Figure 2Validation of data types with machine learning (ML) methods for microbiome-based prediction of smoking habits based on the S1 and S2 datasets together. For each ML method, we evaluated six types of input data: baseline non-augmented and five augmented datasets based on different methods (ADASYN-1, ADASYN-2, SMOTE-1, SMOTE-2, and TADA). (A) Matthews correlation coefficient (MCC) and (B) area under the receiver operating characteristic curve (AUC) values from the 5-fold nested crossed-validation were repeated for 10 times (5 * 10).
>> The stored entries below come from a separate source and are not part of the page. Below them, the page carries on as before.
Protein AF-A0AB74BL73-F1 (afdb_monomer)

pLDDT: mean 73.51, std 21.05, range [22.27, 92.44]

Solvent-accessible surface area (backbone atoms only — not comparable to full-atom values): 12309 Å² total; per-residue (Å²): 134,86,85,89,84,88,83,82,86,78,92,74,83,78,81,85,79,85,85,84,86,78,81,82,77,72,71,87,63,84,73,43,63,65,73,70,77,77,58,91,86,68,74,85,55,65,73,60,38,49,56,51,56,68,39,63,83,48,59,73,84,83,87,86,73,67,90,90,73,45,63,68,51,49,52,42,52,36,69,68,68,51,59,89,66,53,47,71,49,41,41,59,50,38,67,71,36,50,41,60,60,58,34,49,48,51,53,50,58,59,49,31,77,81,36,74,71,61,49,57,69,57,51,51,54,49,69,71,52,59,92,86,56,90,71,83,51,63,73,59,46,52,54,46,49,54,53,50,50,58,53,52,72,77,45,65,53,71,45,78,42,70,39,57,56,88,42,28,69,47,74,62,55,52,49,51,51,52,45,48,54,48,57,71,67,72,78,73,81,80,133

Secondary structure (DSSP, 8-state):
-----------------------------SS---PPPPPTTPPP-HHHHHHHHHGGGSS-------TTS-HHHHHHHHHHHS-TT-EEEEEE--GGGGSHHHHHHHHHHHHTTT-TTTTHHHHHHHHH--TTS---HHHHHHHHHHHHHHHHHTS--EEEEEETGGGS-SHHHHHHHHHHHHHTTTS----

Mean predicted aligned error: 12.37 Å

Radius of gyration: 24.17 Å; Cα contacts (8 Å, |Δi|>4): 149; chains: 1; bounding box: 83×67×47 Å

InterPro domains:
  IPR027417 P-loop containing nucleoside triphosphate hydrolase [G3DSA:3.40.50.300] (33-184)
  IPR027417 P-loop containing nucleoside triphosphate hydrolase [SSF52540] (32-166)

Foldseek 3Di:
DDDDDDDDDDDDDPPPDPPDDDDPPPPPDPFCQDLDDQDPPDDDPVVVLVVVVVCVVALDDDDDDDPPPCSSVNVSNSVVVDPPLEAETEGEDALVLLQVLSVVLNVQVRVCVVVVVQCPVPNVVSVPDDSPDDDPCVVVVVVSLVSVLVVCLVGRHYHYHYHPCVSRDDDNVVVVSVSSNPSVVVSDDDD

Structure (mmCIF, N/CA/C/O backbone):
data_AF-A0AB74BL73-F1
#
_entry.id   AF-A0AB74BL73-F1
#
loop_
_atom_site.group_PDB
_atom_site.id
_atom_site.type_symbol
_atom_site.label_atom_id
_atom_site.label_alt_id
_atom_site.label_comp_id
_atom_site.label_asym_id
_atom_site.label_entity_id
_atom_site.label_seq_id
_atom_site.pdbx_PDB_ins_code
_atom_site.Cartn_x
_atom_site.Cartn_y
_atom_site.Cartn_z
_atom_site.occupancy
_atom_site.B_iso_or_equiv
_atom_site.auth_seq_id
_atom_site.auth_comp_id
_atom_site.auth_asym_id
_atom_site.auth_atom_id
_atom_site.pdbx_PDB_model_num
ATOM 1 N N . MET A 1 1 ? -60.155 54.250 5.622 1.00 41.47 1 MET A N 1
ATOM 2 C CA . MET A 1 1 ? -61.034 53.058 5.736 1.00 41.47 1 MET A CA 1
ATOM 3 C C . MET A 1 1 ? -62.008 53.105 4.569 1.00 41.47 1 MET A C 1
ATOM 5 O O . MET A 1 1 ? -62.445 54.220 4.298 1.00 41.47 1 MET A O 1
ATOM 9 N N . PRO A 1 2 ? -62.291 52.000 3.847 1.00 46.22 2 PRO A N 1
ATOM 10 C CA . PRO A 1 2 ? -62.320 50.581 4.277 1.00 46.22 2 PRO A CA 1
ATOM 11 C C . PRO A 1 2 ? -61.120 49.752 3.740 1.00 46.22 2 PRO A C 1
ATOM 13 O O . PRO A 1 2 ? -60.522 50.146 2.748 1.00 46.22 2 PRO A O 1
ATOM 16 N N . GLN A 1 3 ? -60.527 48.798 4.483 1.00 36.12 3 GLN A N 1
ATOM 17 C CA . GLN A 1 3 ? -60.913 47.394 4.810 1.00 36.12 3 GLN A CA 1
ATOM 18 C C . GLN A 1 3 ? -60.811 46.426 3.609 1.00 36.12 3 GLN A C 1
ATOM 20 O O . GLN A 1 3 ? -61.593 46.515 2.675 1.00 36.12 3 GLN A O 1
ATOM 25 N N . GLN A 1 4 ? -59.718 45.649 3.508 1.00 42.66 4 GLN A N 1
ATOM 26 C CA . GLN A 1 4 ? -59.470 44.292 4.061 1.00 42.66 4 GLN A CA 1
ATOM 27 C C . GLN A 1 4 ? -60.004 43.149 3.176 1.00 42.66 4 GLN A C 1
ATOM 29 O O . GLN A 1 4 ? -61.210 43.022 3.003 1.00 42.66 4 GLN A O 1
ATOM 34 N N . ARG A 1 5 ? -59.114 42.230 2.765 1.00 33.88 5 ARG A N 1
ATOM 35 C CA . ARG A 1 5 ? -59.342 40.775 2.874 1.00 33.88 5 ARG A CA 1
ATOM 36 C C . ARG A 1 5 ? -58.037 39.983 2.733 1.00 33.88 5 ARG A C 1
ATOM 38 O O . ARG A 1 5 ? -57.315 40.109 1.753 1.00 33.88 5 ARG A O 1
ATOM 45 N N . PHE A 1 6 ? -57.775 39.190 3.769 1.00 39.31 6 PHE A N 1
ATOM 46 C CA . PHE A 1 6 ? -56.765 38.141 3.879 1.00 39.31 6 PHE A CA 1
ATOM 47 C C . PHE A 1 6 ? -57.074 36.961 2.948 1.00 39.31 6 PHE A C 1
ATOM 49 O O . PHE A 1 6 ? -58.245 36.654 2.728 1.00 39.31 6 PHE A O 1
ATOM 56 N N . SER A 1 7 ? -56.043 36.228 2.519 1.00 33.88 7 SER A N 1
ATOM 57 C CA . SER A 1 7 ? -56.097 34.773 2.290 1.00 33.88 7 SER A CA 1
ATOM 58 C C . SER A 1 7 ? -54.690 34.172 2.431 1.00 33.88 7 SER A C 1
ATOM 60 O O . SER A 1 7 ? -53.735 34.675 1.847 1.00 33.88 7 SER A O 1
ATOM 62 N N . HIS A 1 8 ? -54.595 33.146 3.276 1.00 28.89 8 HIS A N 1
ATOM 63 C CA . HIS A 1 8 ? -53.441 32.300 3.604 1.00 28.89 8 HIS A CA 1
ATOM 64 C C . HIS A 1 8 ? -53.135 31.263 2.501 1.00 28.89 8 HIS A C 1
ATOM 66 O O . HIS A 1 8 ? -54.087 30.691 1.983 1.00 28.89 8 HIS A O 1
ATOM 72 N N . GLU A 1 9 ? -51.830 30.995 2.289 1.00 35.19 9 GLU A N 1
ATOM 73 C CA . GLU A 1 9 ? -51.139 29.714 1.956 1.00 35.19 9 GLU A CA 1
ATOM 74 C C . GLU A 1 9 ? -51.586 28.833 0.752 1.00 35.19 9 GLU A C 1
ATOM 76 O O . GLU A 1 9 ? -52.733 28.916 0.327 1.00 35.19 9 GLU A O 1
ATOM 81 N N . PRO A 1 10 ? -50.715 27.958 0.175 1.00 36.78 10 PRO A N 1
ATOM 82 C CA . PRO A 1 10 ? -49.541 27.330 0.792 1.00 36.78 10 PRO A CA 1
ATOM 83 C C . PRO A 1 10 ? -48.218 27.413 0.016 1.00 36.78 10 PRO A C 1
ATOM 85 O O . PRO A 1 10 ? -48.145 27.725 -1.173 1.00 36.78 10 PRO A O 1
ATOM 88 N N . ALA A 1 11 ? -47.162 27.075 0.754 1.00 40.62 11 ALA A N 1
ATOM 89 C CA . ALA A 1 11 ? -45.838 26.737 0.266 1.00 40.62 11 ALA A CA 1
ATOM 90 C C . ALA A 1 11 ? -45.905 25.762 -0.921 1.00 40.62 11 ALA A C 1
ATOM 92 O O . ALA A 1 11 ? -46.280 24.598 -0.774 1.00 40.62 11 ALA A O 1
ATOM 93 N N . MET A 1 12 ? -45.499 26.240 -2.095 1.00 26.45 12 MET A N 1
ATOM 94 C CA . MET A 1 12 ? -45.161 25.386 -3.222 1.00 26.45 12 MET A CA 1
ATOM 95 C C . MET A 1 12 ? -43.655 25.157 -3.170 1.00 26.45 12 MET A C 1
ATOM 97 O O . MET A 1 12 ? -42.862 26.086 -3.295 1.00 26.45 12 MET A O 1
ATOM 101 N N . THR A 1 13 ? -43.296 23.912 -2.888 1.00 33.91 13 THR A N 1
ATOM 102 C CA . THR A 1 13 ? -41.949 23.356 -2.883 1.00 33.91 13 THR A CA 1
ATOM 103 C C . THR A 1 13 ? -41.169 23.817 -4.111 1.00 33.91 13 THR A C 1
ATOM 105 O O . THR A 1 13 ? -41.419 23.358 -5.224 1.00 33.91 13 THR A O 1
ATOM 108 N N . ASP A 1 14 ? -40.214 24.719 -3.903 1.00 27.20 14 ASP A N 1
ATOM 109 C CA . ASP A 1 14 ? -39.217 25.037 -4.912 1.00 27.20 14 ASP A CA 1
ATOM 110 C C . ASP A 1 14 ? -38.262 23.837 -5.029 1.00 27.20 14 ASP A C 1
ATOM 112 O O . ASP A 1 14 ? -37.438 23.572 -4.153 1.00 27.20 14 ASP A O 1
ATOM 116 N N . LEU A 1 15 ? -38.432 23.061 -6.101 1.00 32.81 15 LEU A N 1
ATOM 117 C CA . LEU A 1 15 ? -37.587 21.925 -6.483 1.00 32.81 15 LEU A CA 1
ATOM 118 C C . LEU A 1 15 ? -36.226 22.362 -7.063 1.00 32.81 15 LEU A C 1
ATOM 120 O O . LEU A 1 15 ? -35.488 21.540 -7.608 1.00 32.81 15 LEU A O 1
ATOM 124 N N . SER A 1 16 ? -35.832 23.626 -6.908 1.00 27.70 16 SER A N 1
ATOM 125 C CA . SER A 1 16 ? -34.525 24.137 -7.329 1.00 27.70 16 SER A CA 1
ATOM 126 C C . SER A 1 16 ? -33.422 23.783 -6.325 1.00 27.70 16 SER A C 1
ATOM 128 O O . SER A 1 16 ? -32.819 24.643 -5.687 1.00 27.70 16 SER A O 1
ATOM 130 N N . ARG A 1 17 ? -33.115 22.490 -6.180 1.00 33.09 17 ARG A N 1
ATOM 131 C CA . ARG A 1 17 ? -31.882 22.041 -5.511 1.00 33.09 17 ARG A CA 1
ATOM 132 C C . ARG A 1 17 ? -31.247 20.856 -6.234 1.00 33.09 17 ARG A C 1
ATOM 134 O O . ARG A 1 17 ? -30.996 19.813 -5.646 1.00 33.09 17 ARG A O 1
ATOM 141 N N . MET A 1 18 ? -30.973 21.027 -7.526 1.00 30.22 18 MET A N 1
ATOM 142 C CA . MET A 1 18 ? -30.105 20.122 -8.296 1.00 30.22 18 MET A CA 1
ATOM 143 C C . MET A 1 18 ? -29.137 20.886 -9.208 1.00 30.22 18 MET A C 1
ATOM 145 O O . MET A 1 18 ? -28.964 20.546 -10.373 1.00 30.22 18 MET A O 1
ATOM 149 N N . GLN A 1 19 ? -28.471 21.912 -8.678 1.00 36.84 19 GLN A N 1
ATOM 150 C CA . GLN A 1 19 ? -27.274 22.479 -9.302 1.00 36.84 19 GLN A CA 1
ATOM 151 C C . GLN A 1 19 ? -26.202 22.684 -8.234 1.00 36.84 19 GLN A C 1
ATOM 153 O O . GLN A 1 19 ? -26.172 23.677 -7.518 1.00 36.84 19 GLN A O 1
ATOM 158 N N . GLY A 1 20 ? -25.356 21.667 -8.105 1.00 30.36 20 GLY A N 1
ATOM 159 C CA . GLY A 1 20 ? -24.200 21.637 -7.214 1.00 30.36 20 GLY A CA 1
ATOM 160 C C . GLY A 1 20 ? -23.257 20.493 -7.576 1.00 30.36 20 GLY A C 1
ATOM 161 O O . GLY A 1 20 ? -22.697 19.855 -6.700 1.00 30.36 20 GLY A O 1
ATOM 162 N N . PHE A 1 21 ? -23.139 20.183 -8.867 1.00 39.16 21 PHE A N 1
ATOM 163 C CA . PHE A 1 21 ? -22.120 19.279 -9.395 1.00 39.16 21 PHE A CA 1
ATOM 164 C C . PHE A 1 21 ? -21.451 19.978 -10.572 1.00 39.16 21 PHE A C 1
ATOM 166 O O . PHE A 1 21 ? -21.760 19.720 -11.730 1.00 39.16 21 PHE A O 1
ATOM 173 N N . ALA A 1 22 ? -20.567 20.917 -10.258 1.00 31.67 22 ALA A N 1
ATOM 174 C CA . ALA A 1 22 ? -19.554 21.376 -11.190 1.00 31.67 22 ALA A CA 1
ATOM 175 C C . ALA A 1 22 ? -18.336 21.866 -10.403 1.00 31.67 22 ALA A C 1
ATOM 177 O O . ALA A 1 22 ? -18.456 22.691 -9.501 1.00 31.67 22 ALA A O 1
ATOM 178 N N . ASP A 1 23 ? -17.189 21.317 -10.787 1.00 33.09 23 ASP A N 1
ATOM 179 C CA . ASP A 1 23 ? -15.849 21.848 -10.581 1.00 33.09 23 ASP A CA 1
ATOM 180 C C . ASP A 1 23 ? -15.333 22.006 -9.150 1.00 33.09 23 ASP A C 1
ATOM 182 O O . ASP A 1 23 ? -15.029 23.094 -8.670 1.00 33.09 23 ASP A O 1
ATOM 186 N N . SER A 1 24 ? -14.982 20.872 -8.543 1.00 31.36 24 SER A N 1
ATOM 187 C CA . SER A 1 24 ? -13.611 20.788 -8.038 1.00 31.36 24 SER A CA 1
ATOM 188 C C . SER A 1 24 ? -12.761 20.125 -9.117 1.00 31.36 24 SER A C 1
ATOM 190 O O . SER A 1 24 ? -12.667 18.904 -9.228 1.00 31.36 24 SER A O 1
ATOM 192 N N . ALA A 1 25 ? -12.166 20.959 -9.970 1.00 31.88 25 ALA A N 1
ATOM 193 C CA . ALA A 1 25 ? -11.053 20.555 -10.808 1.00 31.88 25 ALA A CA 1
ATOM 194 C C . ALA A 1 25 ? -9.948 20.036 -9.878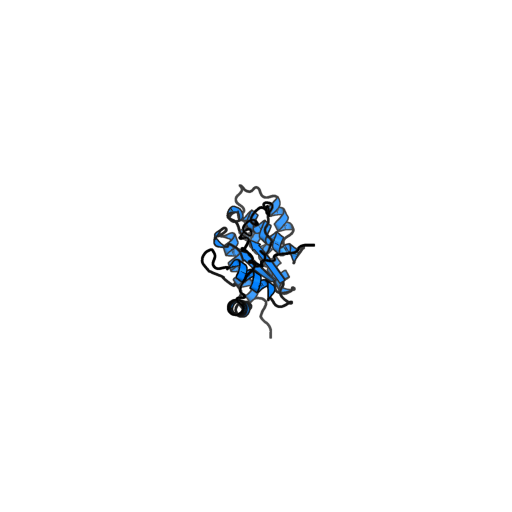 1.00 31.88 25 ALA A C 1
ATOM 196 O O . ALA A 1 25 ? -9.182 20.805 -9.303 1.00 31.88 25 ALA A O 1
ATOM 197 N N . ILE A 1 26 ? -9.913 18.718 -9.673 1.00 41.16 26 ILE A N 1
ATOM 198 C CA . ILE A 1 26 ? -8.802 18.036 -9.023 1.00 41.16 26 ILE A CA 1
ATOM 199 C C . ILE A 1 26 ? -7.618 18.253 -9.969 1.00 41.16 26 ILE A C 1
ATOM 201 O O . ILE A 1 26 ? -7.647 17.703 -11.076 1.00 41.16 26 ILE A O 1
ATOM 205 N N . PRO A 1 27 ? -6.597 19.048 -9.601 1.00 33.78 27 PRO A N 1
ATOM 206 C CA . PRO A 1 27 ? -5.431 19.171 -10.454 1.00 33.78 27 PRO A CA 1
ATOM 207 C C . PRO A 1 27 ? -4.862 17.765 -10.628 1.00 33.78 27 PRO A C 1
ATOM 209 O O . PRO A 1 27 ? -4.846 16.973 -9.682 1.00 33.78 27 PRO A O 1
ATOM 212 N N . ALA A 1 28 ? -4.491 17.425 -11.861 1.00 40.09 28 ALA A N 1
ATOM 213 C 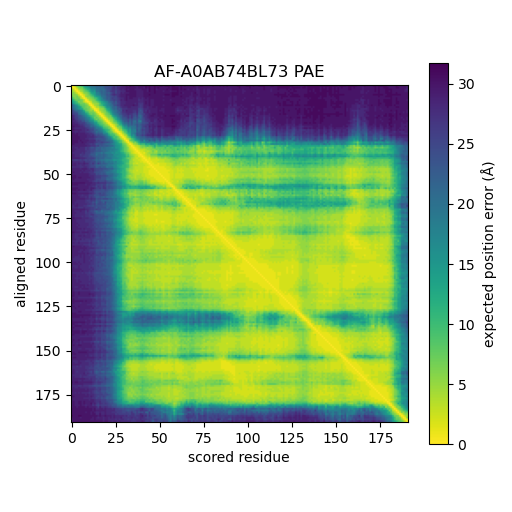CA . ALA A 1 28 ? -3.974 16.118 -12.236 1.00 40.09 28 ALA A CA 1
ATOM 214 C C . ALA 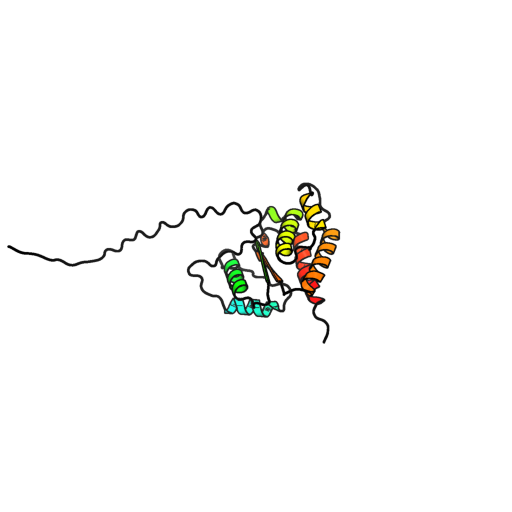A 1 28 ? -2.753 15.764 -11.363 1.00 40.09 28 ALA A C 1
ATOM 216 O O . ALA A 1 28 ? -1.623 16.137 -11.656 1.00 40.09 28 ALA A O 1
ATOM 217 N N . LEU A 1 29 ? -3.019 15.082 -10.246 1.00 42.47 29 LEU A N 1
ATOM 218 C CA . LEU A 1 29 ? -2.058 14.716 -9.214 1.00 42.47 29 LEU A CA 1
ATOM 219 C C . LEU A 1 29 ? -1.146 13.607 -9.735 1.00 42.47 29 LEU A C 1
ATOM 221 O O . LEU A 1 29 ? -1.472 12.416 -9.679 1.00 42.47 29 LEU A O 1
ATOM 225 N N . GLU A 1 30 ? 0.030 13.997 -10.211 1.00 45.16 30 GLU A N 1
ATOM 226 C CA . GLU A 1 30 ? 1.201 13.136 -10.134 1.00 45.16 30 GLU A CA 1
ATOM 227 C C . GLU A 1 30 ? 1.472 12.857 -8.647 1.00 45.16 30 GLU A C 1
ATOM 229 O O . GLU A 1 30 ? 1.877 13.739 -7.902 1.00 45.16 30 GLU A O 1
ATOM 234 N N . GLY A 1 31 ? 1.152 11.640 -8.191 1.00 50.91 31 GLY A N 1
ATOM 235 C CA . GLY A 1 31 ? 1.337 11.226 -6.795 1.00 50.91 31 GLY A CA 1
ATOM 236 C C . GLY A 1 31 ? 0.112 11.452 -5.907 1.00 50.91 31 GLY A C 1
ATOM 237 O O . GLY A 1 31 ? 0.152 12.271 -4.996 1.00 50.91 31 GLY A O 1
ATOM 238 N N . ARG A 1 32 ? -0.990 10.714 -6.115 1.00 53.97 32 ARG A N 1
ATOM 239 C CA . ARG A 1 32 ? -2.093 10.690 -5.135 1.00 53.97 32 ARG A CA 1
ATOM 240 C C . ARG A 1 32 ? -1.665 9.899 -3.894 1.00 53.97 32 ARG A C 1
ATOM 242 O O . ARG A 1 32 ? -2.025 8.735 -3.744 1.00 53.97 32 ARG A O 1
ATOM 249 N N . PHE A 1 33 ? -0.951 10.570 -2.995 1.00 61.97 33 PHE A N 1
ATOM 250 C CA . PHE A 1 33 ? -0.846 10.195 -1.579 1.00 61.97 33 PHE A CA 1
ATOM 251 C C . PHE A 1 33 ? -2.062 10.679 -0.771 1.00 61.97 33 PHE A C 1
ATOM 253 O O . PHE A 1 33 ? -2.002 10.883 0.438 1.00 61.97 33 PHE A O 1
ATOM 260 N N . PHE A 1 34 ? -3.170 10.939 -1.465 1.00 62.75 34 PHE A N 1
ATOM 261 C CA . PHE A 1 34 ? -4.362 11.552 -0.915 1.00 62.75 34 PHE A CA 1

For MCC, +1 represents a perfect prediction, 0 random prediction, and −1 perfect inverse prediction. For AUC, 1 indicates perfectly accurate prediction and 0.5 indicates random prediction. ML method abbreviations: DT, decision trees; KNN, k-nearest neighbors; LR, logistic regression; RF, random forest; SVML, support vector machine with linear kernel; SVMR, support vector machine with radial kernel; XGBoost, extreme gradient boosting.